Betty Hutton, star of stage and screen, died Sunday at age 86 of complications from colon cancer.
Hutton was born Elizabeth June Thornburg on February 26, 1921 in Battle Creek, Michigan. Her father, a railroad foreman, left the family while Hutton was still young. She entered show business while still young, singing in a speakeasy run by her family at age 3. Hutton was discovered by orchestra leader Vincent Lopez and performed with his band for a few years. She made her film debut in several Warner Brothers shorts. By 1940 she was appearing on Broadway in Two For the Show. That same year she appeared on Broadway in Panama Hattie.

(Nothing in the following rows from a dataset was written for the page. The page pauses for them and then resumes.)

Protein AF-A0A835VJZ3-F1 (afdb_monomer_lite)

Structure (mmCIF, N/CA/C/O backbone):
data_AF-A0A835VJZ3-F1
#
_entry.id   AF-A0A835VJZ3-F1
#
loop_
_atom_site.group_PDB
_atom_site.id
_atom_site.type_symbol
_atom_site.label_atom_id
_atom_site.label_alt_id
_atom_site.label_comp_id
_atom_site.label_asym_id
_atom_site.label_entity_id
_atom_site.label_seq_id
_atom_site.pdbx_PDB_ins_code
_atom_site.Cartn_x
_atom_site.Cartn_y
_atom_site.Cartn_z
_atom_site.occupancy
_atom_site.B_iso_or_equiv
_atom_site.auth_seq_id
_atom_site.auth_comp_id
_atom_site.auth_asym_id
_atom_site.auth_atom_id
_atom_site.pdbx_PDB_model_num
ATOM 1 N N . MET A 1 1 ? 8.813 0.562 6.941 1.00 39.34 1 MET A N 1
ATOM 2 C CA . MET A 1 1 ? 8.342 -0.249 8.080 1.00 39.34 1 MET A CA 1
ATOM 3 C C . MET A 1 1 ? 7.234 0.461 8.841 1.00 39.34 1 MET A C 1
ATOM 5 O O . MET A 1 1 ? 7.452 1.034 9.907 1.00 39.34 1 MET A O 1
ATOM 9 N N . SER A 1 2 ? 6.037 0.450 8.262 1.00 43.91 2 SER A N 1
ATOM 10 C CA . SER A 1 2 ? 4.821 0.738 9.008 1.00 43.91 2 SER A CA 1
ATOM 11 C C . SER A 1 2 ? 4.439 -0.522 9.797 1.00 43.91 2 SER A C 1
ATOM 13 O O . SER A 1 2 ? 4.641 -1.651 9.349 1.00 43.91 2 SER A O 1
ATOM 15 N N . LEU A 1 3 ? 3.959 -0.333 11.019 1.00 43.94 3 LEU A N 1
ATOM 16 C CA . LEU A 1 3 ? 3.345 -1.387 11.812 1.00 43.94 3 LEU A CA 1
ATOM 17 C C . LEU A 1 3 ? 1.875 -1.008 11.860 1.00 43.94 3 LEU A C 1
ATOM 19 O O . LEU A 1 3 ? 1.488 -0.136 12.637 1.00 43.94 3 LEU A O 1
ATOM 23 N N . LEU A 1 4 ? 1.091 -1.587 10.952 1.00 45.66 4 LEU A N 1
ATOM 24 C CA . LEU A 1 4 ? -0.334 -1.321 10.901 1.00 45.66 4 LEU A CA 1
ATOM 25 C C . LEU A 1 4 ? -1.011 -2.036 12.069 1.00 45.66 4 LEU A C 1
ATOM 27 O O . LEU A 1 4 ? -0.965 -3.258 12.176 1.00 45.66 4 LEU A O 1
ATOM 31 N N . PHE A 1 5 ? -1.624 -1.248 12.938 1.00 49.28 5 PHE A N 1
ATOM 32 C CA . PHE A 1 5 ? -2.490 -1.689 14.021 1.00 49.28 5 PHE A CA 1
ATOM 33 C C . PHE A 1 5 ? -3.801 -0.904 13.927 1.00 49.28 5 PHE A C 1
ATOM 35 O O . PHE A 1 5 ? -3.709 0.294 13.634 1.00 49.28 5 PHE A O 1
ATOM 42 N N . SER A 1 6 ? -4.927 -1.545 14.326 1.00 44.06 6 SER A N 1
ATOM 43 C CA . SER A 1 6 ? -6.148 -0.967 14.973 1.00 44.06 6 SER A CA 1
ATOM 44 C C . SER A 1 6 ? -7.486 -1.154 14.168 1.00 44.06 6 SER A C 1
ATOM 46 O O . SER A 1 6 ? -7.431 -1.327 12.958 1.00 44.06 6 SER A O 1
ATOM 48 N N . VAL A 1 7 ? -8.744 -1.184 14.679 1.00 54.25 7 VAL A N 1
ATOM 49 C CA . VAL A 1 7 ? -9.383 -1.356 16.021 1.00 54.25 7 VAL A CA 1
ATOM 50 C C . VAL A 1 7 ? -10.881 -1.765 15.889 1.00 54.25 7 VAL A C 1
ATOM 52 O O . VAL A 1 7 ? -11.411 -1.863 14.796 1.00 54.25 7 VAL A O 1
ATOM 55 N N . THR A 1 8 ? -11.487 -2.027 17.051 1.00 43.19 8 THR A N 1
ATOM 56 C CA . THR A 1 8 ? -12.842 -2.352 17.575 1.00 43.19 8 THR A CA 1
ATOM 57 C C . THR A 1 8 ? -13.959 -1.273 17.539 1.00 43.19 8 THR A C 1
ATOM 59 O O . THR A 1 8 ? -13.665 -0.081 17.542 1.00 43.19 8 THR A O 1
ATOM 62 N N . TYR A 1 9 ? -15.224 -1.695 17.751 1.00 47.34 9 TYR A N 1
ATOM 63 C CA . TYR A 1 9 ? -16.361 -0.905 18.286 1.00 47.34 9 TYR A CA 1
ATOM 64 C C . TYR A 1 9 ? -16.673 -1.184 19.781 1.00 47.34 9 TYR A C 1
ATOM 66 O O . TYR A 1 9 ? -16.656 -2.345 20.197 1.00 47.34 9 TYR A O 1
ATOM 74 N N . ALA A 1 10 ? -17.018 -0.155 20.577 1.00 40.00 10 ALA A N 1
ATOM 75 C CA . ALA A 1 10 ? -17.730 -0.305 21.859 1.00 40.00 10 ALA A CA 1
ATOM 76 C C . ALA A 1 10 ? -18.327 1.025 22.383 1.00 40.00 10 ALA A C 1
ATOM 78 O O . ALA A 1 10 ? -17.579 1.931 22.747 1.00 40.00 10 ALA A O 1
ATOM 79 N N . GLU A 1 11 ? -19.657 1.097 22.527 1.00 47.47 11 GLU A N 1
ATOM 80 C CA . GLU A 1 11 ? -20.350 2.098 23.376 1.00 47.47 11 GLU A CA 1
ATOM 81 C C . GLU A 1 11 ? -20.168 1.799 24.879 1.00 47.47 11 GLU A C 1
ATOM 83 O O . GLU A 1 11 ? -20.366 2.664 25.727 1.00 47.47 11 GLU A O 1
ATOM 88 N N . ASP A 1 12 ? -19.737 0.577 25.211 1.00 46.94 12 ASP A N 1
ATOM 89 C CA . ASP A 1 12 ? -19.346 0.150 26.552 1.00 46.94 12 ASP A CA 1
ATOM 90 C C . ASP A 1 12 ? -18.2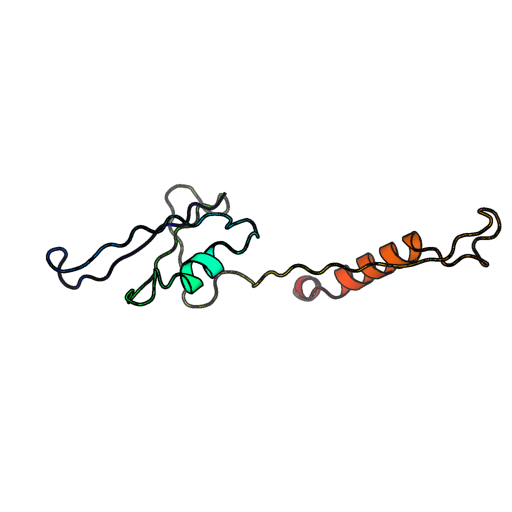60 -0.935 26.422 1.00 46.94 12 ASP A C 1
ATOM 92 O O . ASP A 1 12 ? -18.457 -1.936 25.723 1.00 46.94 12 ASP A O 1
ATOM 96 N N . PHE A 1 13 ? -17.095 -0.756 27.058 1.00 54.28 13 PHE A N 1
ATOM 97 C CA . PHE A 1 13 ? -15.893 -1.604 26.875 1.00 54.28 13 PHE A CA 1
ATOM 98 C C . PHE A 1 13 ? -16.129 -3.091 27.231 1.00 54.28 13 PHE A C 1
ATOM 100 O O . PHE A 1 13 ? -15.295 -3.948 26.946 1.00 54.28 13 PHE A O 1
ATOM 107 N N . ALA A 1 14 ? -17.265 -3.398 27.863 1.00 56.41 14 ALA A N 1
ATOM 108 C CA . ALA A 1 14 ? -17.665 -4.722 28.316 1.00 56.41 14 ALA A CA 1
ATOM 109 C C . ALA A 1 14 ? -18.376 -5.594 27.254 1.00 56.41 14 ALA A C 1
ATOM 111 O O . ALA A 1 14 ? -18.498 -6.796 27.483 1.00 56.41 14 ALA A O 1
ATOM 11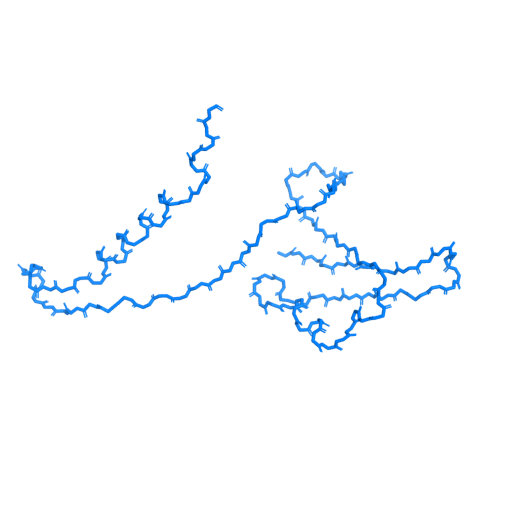2 N N . CYS A 1 15 ? -18.837 -5.039 26.119 1.00 61.59 15 CYS A N 1
ATOM 113 C CA . CYS A 1 15 ? -19.753 -5.748 25.201 1.00 61.59 15 CYS A CA 1
ATOM 114 C C . CYS A 1 15 ? -19.325 -5.818 23.713 1.00 61.59 15 CYS A C 1
ATOM 116 O O . CYS A 1 15 ? -20.113 -6.289 22.895 1.00 61.59 15 CYS A O 1
ATOM 118 N N . GLY A 1 16 ? -18.115 -5.380 23.339 1.00 70.62 16 GLY A N 1
ATOM 119 C CA . GLY A 1 16 ? -17.627 -5.368 21.943 1.00 70.62 16 GLY A CA 1
ATOM 120 C C . GLY A 1 16 ? -16.505 -6.376 21.634 1.00 70.62 16 GLY A C 1
ATOM 121 O O . GLY A 1 16 ? -15.875 -6.913 22.545 1.00 70.62 16 GLY A O 1
ATOM 122 N N . ILE A 1 17 ? -16.225 -6.623 20.344 1.00 76.88 17 ILE A N 1
ATOM 123 C CA . ILE A 1 17 ? -15.138 -7.511 19.875 1.00 76.88 17 ILE A CA 1
ATOM 124 C C . ILE A 1 17 ? -13.976 -6.686 19.314 1.00 76.88 17 ILE A C 1
ATOM 126 O O . ILE A 1 17 ? -14.145 -5.932 18.357 1.00 76.88 17 ILE A O 1
ATOM 130 N N . ILE A 1 18 ? -12.777 -6.872 19.880 1.00 79.06 18 ILE A N 1
ATOM 131 C CA . ILE A 1 18 ? -11.528 -6.265 19.393 1.00 79.06 18 ILE A CA 1
ATOM 132 C C . ILE A 1 18 ? -10.867 -7.216 18.396 1.00 79.06 18 ILE A C 1
ATOM 134 O O . ILE A 1 18 ? -10.433 -8.302 18.783 1.00 79.06 18 ILE A O 1
ATOM 138 N N . LYS A 1 19 ? -10.721 -6.793 17.134 1.00 80.62 19 LYS A N 1
ATOM 139 C CA . LYS A 1 19 ? -9.874 -7.486 16.154 1.00 80.62 19 LYS A CA 1
ATOM 140 C C . LYS A 1 19 ? -8.516 -6.803 16.057 1.00 80.62 19 LYS A C 1
ATOM 142 O O . LYS A 1 19 ? -8.421 -5.614 15.762 1.00 80.62 19 LYS A O 1
ATOM 147 N N . LEU A 1 20 ? -7.457 -7.568 16.308 1.00 83.81 20 LEU A N 1
ATOM 148 C CA . LEU A 1 20 ? -6.081 -7.135 16.084 1.00 83.81 20 LEU A CA 1
ATOM 149 C C . LEU A 1 20 ? -5.601 -7.736 14.767 1.00 83.81 20 LEU A C 1
ATOM 151 O O . LEU A 1 20 ? -5.431 -8.950 14.666 1.00 83.81 20 LEU A O 1
ATOM 155 N N . VAL A 1 21 ? -5.405 -6.883 13.767 1.00 83.25 21 VAL A N 1
ATOM 156 C CA . VAL A 1 21 ? -4.989 -7.293 12.425 1.00 83.25 21 VAL A CA 1
ATOM 157 C C . VAL A 1 21 ? -3.553 -6.854 12.197 1.00 83.25 21 VAL A C 1
ATOM 159 O O . VAL A 1 21 ? -3.234 -5.672 12.296 1.00 83.25 21 VAL A O 1
ATOM 162 N N . PHE A 1 22 ? -2.693 -7.821 11.891 1.00 84.88 22 PHE A N 1
ATOM 163 C CA . PHE A 1 22 ? -1.290 -7.597 11.571 1.00 84.88 22 PHE A CA 1
ATOM 164 C C . PHE A 1 22 ? -1.123 -7.701 10.062 1.00 84.88 22 PHE A C 1
ATOM 166 O O . PHE A 1 22 ? -1.099 -8.805 9.519 1.00 84.88 22 PHE A O 1
ATOM 173 N N . GLN A 1 23 ? -1.039 -6.558 9.381 1.00 84.56 23 GLN A N 1
ATOM 174 C CA . GLN A 1 23 ? -0.875 -6.548 7.931 1.00 84.56 23 GLN A CA 1
ATOM 175 C C . GLN A 1 23 ? 0.566 -6.910 7.527 1.00 84.56 23 GLN A C 1
ATOM 177 O O . GLN A 1 23 ? 1.494 -6.183 7.887 1.00 84.56 23 GLN A O 1
ATOM 182 N N . PRO A 1 24 ? 0.778 -7.967 6.719 1.00 82.94 24 PRO A N 1
ATOM 183 C CA . PRO A 1 24 ? 2.056 -8.201 6.053 1.00 82.94 24 PRO A CA 1
ATOM 184 C C . PRO A 1 24 ? 2.191 -7.333 4.792 1.00 82.94 24 PRO A C 1
ATOM 186 O O . PRO A 1 24 ? 1.199 -6.913 4.216 1.00 82.94 24 PRO A O 1
ATOM 189 N N . GLY A 1 25 ? 3.408 -7.096 4.300 1.00 84.31 25 GLY A N 1
ATOM 190 C CA . GLY A 1 25 ? 3.606 -6.598 2.929 1.00 84.31 25 GLY A CA 1
ATOM 191 C C . GLY A 1 25 ? 3.057 -5.195 2.624 1.00 84.31 25 GLY A C 1
ATOM 192 O O . GLY A 1 25 ? 2.676 -4.930 1.485 1.00 84.31 25 GLY A O 1
ATOM 193 N N . GLU A 1 26 ? 3.002 -4.296 3.613 1.00 82.94 26 GLU A N 1
ATOM 194 C CA . GLU A 1 26 ? 2.583 -2.898 3.406 1.00 82.94 26 GLU A CA 1
ATOM 195 C C . GLU A 1 26 ? 3.498 -2.128 2.443 1.00 82.94 26 GLU A C 1
ATOM 197 O O . GLU A 1 26 ? 3.018 -1.270 1.712 1.00 82.94 26 GLU A O 1
ATOM 202 N N . GLU A 1 27 ? 4.773 -2.511 2.343 1.00 81.25 27 GLU A N 1
ATOM 203 C CA . GLU A 1 27 ? 5.801 -1.846 1.525 1.00 81.25 27 GLU A CA 1
ATOM 204 C C . GLU A 1 27 ? 5.643 -2.063 -0.002 1.00 81.25 27 GLU A C 1
ATOM 206 O O . GLU A 1 27 ? 6.627 -2.058 -0.736 1.00 81.25 27 GLU A O 1
ATOM 211 N N . GLY A 1 28 ? 4.415 -2.270 -0.490 1.00 77.88 28 GLY A N 1
ATOM 212 C CA . GLY A 1 28 ? 4.093 -2.390 -1.918 1.00 77.88 28 GLY A CA 1
ATOM 213 C C . GLY A 1 28 ? 3.685 -3.789 -2.389 1.00 77.88 28 GLY A C 1
ATOM 214 O O . GLY A 1 28 ? 3.481 -3.987 -3.581 1.00 77.88 28 GLY A O 1
ATOM 215 N N . TYR A 1 29 ? 3.519 -4.757 -1.482 1.00 81.88 29 TYR A N 1
ATOM 216 C CA . TYR A 1 29 ? 3.124 -6.132 -1.833 1.00 81.88 29 TYR A CA 1
ATOM 217 C C . TYR A 1 29 ? 1.609 -6.379 -1.757 1.00 81.88 29 TYR A C 1
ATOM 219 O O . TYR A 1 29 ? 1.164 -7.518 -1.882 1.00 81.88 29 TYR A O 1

It was in 1942 that she made her feature film debut in The Fleet's In. For the next several years she appeared in such films as The Miracle of Morgan Creek, Incendiary Blonde, and The Stork Club. She played Pearl White in the bio flick The Perils of Pauline in 1947. Perhaps her biggest claim to fame came when she replaced Judy Garland as Annie Oakley in Annie Get Your Gun. Hutton made the part all her own and it remains the role for which she is most famous. She appeared in the lead role in the big budget extravaganza The Greatest Show on Earth. Unfortunately for Hutton, after appearing in the film Somebody Loves Me, she insisted that her husband at the time, Charles O'Curran and Paramount refused. As a result, Hutton broke her contract and effectively ended her film career.
Hutton would return to the stage, appearing on Broadway in Betty Hutton and Her All-Star International Show in the early Fifties. In the Sixties she would appear on Broadway in Fade In, Fade Out. She would also play Miss Hannigan in Annie in the Seventies, replacing Dorothy Loudon.
Hutton also made a career for herself in television. She starred in the NBC TV special Satins and Spurs in 1954 and had her own show during the 1959-1960 season. She made guest appearances on Burke's Law, Gunsmoke, and Baretta. Following her acting career, Hutton would get a master's degree from Salve Regina, a Catholic college. She would go on to teach acting and oral interpretation at Emerson College.
I must admit that I have always had a soft spot in my heart for Betty Hutton. Beyond obviously being beautiful and blonde, she was also one of the most vivacious stars of the silver screen. Her voice was an incredible instrument, and I imagine she could be heard across a room even without a microphone. She also a natural gift for comedy, with perfect timing and a face that was very expressive. Although I've always been a fan of Judy Garland, I have to wonder if it wasn't serendipity for Paramount that she was unable to finish Annie Get Your Gun. I can certainly picture no one better in the role than Betty Hutton was. I must say that I am truly saddened by her passing.